Python HTTPConnectionPool Failed to establish a new connection: [Errno 11004] getaddrinfo failed

0

I was trying to follow a scraping tutorial on grupoothis , and I The following error arises after a couple of queries.

The error in question

Traceback (most recent call last):
  File "C:\Users\Sebastián\AppData\Local\Programs\Python\Python36\lib\site-packages\urllib3\connection.py", line 141, in _new_conn
    (self.host, self.port), self.timeout, **extra_kw)
  File "C:\Users\Sebastián\AppData\Local\Programs\Python\Python36\lib\site-packages\urllib3\util\connection.py", line 60, in create_connection
    for res in socket.getaddrinfo(host, port, family, socket.SOCK_STREAM):
  File "C:\Users\Sebastián\AppData\Local\Programs\Python\Python36\lib\socket.py", line 745, in getaddrinfo
    for res in _socket.getaddrinfo(host, port, family, type, proto, flags):
socket.gaierror: [Errno 11001] getaddrinfo failed

During handling of the above exception, another exception occurred:

Traceback (most recent call last):
  File "C:\Users\Sebastián\AppData\Local\Programs\Python\Python36\lib\site-packages\urllib3\connectionpool.py", line 601, in urlopen
    chunked=chunked)
  File "C:\Users\Sebastián\AppData\Local\Programs\Python\Python36\lib\site-packages\urllib3\connectionpool.py", line 346, in _make_request
    self._validate_conn(conn)
  File "C:\Users\Sebastián\AppData\Local\Programs\Python\Python36\lib\site-packages\urllib3\connectionpool.py", line 850, in _validate_conn
    conn.connect()
  File "C:\Users\Sebastián\AppData\Local\Programs\Python\Python36\lib\site-packages\urllib3\connection.py", line 284, in connect
    conn = self._new_conn()
  File "C:\Users\Sebastián\AppData\Local\Programs\Python\Python36\lib\site-packages\urllib3\connection.py", line 150, in _new_conn
    self, "Failed to establish a new connection: %s" % e)
urllib3.exceptions.NewConnectionError: <urllib3.connection.VerifiedHTTPSConnection object at 0x000001C9E10469E8>: Failed to establish a new connection: [Errno 11001] getaddrinfo failed

During handling of the above exception, another exception occurred:

Traceback (most recent call last):
  File "C:\Users\Sebastián\AppData\Local\Programs\Python\Python36\lib\site-packages\requests\adapters.py", line 440, in send
    timeout=timeout
  File "C:\Users\Sebastián\AppData\Local\Programs\Python\Python36\lib\site-packages\urllib3\connectionpool.py", line 639, in urlopen
    _stacktrace=sys.exc_info()[2])
  File "C:\Users\Sebastián\AppData\Local\Programs\Python\Python36\lib\site-packages\urllib3\util\retry.py", line 388, in increment
    raise MaxRetryError(_pool, url, error or ResponseError(cause))
urllib3.exceptions.MaxRetryError: HTTPSConnectionPool(host='en.wikipedia.orghttps', port=443): Max retries exceeded with url: //calcpad.blog/the-calcpad-language (Caused by NewConnectionError('<urllib3.connection.VerifiedHTTPSConnection object at 0x000001C9E10469E8>: Failed to establish a new connection: [Errno 11001] getaddrinfo failed',))

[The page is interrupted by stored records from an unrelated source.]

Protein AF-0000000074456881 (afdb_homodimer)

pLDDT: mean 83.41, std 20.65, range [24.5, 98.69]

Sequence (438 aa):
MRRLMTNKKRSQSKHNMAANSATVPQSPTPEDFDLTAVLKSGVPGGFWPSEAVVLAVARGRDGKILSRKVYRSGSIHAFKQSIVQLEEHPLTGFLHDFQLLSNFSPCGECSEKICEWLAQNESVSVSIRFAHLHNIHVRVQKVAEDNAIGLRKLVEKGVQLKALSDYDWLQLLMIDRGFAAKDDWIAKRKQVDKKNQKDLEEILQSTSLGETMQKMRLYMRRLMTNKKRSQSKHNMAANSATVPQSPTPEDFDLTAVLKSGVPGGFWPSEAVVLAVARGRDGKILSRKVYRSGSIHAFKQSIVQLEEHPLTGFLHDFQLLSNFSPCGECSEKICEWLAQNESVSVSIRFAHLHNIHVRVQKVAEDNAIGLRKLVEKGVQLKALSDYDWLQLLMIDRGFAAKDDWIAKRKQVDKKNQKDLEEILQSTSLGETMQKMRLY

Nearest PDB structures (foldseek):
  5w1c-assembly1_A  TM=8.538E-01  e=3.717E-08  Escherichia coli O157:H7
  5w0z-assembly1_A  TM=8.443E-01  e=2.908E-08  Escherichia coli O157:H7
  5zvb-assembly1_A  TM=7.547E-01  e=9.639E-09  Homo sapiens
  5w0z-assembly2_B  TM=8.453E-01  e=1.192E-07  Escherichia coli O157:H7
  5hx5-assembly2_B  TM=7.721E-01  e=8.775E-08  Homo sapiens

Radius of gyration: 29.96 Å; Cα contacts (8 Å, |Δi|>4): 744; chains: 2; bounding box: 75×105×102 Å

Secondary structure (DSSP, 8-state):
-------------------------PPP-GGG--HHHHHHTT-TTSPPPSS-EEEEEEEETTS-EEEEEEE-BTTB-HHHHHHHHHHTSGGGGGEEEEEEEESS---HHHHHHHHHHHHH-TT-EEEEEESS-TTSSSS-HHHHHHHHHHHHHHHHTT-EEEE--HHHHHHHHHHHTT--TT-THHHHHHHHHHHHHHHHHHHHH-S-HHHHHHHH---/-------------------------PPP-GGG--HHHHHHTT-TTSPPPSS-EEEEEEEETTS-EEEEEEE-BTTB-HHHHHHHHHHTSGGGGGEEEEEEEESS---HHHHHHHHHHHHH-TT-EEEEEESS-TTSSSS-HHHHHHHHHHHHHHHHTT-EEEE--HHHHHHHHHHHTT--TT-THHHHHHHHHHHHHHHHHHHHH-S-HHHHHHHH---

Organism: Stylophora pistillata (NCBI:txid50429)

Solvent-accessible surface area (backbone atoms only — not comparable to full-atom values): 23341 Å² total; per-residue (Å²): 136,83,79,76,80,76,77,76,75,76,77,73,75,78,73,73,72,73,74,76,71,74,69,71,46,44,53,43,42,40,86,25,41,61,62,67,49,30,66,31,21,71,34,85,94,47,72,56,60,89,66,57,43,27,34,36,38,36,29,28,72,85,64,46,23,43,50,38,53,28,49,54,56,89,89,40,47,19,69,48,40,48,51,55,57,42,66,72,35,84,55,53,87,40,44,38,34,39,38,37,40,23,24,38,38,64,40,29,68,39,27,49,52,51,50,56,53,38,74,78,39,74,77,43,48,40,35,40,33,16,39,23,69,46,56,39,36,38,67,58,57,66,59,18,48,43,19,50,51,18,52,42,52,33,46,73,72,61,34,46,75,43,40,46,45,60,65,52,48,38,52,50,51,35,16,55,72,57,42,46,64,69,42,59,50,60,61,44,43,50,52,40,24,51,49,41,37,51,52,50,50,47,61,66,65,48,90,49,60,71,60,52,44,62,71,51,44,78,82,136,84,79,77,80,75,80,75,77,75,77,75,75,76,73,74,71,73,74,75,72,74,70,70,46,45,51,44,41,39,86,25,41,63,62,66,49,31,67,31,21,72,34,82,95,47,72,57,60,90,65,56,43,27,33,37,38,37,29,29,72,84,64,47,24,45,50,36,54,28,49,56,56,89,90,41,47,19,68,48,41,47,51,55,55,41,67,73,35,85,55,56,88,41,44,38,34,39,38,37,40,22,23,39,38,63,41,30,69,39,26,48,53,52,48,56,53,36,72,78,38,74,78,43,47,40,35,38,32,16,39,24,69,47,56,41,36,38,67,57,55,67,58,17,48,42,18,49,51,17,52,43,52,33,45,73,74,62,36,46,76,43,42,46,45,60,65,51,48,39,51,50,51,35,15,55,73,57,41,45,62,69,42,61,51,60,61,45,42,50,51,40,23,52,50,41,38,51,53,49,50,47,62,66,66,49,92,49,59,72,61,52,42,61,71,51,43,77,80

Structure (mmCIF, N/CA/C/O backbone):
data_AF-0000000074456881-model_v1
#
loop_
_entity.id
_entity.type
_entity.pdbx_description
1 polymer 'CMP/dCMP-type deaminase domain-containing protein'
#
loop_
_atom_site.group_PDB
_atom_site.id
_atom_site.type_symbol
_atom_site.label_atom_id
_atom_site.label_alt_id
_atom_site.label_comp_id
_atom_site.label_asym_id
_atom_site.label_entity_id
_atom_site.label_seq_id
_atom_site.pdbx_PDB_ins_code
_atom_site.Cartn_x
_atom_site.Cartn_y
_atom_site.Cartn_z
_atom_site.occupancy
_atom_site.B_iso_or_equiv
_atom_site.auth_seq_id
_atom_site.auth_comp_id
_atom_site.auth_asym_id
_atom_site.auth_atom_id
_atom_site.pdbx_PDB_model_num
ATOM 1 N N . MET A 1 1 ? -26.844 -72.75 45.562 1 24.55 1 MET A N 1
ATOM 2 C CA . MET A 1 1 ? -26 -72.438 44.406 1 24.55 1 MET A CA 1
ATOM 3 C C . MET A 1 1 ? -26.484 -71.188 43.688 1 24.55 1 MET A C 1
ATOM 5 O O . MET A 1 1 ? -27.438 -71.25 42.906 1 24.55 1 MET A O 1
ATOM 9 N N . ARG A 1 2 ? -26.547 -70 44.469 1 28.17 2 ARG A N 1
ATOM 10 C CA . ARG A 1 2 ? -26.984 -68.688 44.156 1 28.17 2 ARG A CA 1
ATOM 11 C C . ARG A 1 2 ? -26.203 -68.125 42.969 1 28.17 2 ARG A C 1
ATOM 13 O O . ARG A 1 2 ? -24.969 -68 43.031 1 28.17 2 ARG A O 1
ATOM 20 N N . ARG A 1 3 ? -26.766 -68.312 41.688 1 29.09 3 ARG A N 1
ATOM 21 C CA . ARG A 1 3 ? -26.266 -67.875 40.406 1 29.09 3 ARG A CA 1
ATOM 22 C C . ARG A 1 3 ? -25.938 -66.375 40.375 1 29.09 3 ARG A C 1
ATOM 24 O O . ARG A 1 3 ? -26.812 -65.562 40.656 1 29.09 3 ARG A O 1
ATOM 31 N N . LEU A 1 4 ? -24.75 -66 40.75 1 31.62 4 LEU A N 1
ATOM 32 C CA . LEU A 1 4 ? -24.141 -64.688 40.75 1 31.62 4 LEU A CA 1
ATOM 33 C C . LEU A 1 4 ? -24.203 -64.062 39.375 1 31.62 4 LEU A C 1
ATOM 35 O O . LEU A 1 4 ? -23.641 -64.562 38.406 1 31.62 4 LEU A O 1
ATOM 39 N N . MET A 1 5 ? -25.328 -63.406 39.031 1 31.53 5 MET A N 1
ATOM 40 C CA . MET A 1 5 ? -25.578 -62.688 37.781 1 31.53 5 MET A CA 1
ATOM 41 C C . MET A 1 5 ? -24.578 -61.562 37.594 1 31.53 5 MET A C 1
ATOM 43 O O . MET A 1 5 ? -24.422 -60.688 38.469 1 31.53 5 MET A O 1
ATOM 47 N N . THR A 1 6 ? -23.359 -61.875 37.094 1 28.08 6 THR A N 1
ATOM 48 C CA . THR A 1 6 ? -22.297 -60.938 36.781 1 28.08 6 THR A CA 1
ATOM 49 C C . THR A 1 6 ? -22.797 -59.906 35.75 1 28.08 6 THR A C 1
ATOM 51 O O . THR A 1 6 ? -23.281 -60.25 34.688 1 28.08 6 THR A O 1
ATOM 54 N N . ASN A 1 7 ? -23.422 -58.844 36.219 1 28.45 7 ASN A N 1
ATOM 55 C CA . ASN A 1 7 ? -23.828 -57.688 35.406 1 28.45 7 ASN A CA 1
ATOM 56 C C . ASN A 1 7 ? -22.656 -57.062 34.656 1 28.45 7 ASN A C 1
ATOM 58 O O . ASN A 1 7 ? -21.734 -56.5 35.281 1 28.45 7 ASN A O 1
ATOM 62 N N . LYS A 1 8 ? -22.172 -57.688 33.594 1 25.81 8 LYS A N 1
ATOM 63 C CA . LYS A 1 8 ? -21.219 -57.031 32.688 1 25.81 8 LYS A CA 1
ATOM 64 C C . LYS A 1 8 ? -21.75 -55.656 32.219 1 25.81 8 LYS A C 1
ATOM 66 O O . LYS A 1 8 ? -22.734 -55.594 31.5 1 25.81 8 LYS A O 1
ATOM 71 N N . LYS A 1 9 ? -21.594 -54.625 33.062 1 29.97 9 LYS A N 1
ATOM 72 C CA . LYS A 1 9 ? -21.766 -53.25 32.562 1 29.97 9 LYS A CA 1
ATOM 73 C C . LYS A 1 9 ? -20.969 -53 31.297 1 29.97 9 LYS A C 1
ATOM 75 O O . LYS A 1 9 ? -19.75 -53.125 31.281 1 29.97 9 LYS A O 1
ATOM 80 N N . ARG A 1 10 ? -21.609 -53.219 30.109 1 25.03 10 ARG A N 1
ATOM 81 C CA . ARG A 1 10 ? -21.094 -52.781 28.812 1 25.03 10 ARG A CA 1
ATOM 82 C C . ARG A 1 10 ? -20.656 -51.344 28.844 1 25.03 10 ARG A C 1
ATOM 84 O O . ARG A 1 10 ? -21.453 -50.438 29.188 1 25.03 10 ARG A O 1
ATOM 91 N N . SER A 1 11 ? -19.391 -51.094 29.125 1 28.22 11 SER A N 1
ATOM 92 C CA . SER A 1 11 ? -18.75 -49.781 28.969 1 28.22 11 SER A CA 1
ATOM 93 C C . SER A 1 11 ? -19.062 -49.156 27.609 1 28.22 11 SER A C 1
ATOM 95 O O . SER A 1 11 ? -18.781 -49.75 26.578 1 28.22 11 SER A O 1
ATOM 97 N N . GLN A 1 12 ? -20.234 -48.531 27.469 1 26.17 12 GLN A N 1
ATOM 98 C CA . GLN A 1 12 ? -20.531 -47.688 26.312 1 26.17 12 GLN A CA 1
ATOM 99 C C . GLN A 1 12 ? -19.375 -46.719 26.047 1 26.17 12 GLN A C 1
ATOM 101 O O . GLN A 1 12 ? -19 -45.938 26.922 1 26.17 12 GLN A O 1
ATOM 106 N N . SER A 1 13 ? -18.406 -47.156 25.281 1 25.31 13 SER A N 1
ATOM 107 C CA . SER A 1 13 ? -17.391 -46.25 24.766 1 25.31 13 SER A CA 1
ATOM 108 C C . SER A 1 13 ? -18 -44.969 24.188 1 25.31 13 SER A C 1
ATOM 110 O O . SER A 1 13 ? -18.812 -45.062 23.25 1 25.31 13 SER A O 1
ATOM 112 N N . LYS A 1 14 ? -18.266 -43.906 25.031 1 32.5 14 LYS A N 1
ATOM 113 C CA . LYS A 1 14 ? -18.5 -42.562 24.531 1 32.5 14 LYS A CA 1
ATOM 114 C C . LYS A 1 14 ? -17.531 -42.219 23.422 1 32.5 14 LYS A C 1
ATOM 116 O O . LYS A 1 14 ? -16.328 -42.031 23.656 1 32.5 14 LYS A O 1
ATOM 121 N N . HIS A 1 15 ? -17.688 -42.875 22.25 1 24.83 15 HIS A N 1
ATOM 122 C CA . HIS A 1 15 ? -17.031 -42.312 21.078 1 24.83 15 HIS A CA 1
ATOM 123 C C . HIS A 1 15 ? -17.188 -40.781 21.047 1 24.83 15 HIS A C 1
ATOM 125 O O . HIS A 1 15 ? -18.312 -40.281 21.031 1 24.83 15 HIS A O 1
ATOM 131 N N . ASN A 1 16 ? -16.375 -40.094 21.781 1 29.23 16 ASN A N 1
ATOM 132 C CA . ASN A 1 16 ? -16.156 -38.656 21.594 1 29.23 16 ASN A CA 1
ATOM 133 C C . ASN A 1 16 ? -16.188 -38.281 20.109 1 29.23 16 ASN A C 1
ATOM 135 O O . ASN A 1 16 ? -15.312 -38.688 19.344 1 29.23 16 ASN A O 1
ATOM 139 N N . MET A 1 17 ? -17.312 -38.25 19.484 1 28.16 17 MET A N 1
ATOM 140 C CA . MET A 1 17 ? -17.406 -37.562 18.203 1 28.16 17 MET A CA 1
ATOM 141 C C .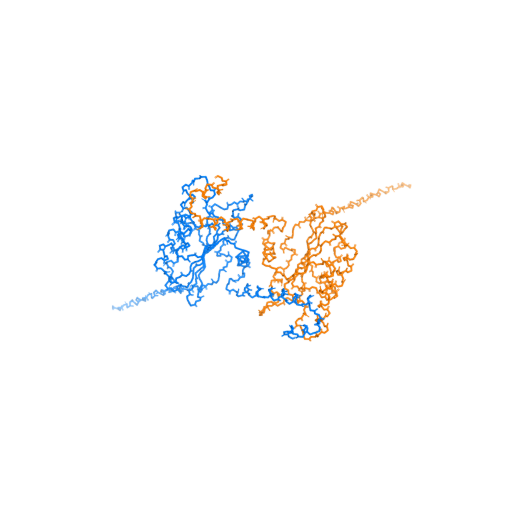 MET A 1 17 ? -16.641 -36.25 18.219 1 28.16 17 MET A C 1
ATOM 143 O O . MET A 1 17 ? -17.031 -35.312 18.922 1 28.16 17 MET A O 1
ATOM 147 N N . ALA A 1 18 ? -15.375 -36.31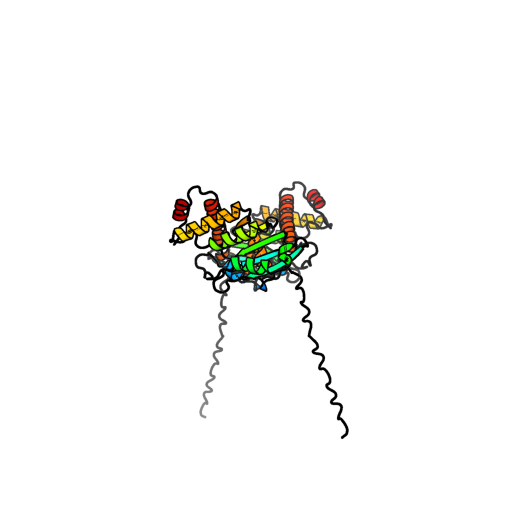2 18.125 1 29.55 18 ALA A N 1
ATOM 148 C CA . ALA A 1 18 ? -14.664 -35.062 17.797 1 29.55 18 ALA A CA 1
ATOM 149 C C . ALA A 1 18 ? -15.477 -34.188 16.844 1 29.55 18 ALA A C 1
ATOM 151 O O . ALA A 1 18 ? -15.836 -34.625 15.75 1 29.55 18 ALA A O 1
ATOM 152 N N . ALA A 1 19 ? -16.297 -33.344 17.328 1 32.78 19 ALA A N 1
ATOM 153 C CA . ALA A 1 19 ? -16.875 -32.219 16.594 1 32.78 19 ALA A CA 1
ATOM 154 C C . ALA A 1 19 ? -15.875 -31.672 15.57 1 32.78 19 ALA A C 1
ATOM 156 O O . ALA A 1 19 ? -14.773 -31.266 15.93 1 32.78 19 ALA A O 1
ATOM 157 N N . ASN A 1 20 ? -15.672 -32.219 14.414 1 32.25 20 ASN A N 1
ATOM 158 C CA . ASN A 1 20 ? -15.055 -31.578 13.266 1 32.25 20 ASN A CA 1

During handling of the above exception, another exception occurred:

Traceback (most recent call last):
  File "C:\Users\Sebastián\Desktop\Machine learning\python\scraping_programming_lenguaje.py", line 116, in <module>
    main()
  File "C:\Users\Sebastián\Desktop\Machine learning\python\scraping_programming_lenguaje.py", line 106, in main
    e = edges()
  File "C:\Users\Sebastián\Desktop\Machine learning\python\scraping_programming_lenguaje.py", line 38, in edges
    aux = requests.get(URL, timeout=6)
  File "C:\Users\Sebastián\AppData\Local\Programs\Python\Python36\lib\site-packages\requests\api.py", line 72, in get
    return request('get', url, params=params, **kwargs)
  File "C:\Users\Sebastián\AppData\Local\Programs\Python\Python36\lib\site-packages\requests\api.py", line 58, in request
    return session.request(method=method, url=url, **kwargs)
  File "C:\Users\Sebastián\AppData\Local\Programs\Python\Python36\lib\site-packages\requests\sessions.py", line 508, in request
    resp = self.send(prep, **send_kwargs)
  File "C:\Users\Sebastián\AppData\Local\Programs\Python\Python36\lib\site-packages\requests\sessions.py", line 618, in send
    r = adapter.send(request, **kwargs)
  File "C:\Users\Sebastián\AppData\Local\Programs\Python\Python36\lib\site-packages\requests\adapters.py", line 508, in send
    raise ConnectionError(e, request=request)
requests.exceptions.ConnectionError: HTTPSConnectionPool(host='en.wikipedia.orghttps', port=443): Max retries exceeded with url: //calcpad.blog/the-calcpad-language (Caused by NewConnectionError('<urllib3.connection.VerifiedHTTPSConnection object at 0x000001C9E10469E8>: Failed to establish a new connection: [Errno 11001] getaddrinfo failed',))

Here the code:

def edges():
    
    print("Entro a edges")
    time.sleep(0.8)    # pause 5.5 seconds
    
    res = []
    for lang, URL in langsWikipedia():
        html = requests.get(URL, timeout=6).text
        soup = BeautifulSoup(html, 'html.parser')
        table = soup.find('table', class_='infobox')
        if table:
            tr = table.find_all('tr')
            for i in range(len(tr)):
                if tr[i].th and tr[i].th.text == 'Influenced':                    
                    
                    for a in tr[i + 1].td.find_all('a', recursive=False):
                        res.append((lang, a.text))
                    break

    
    print("SALGO de edges()")
    time.sleep(0.8)    # pause 5.5 seconds
    return list(set(res))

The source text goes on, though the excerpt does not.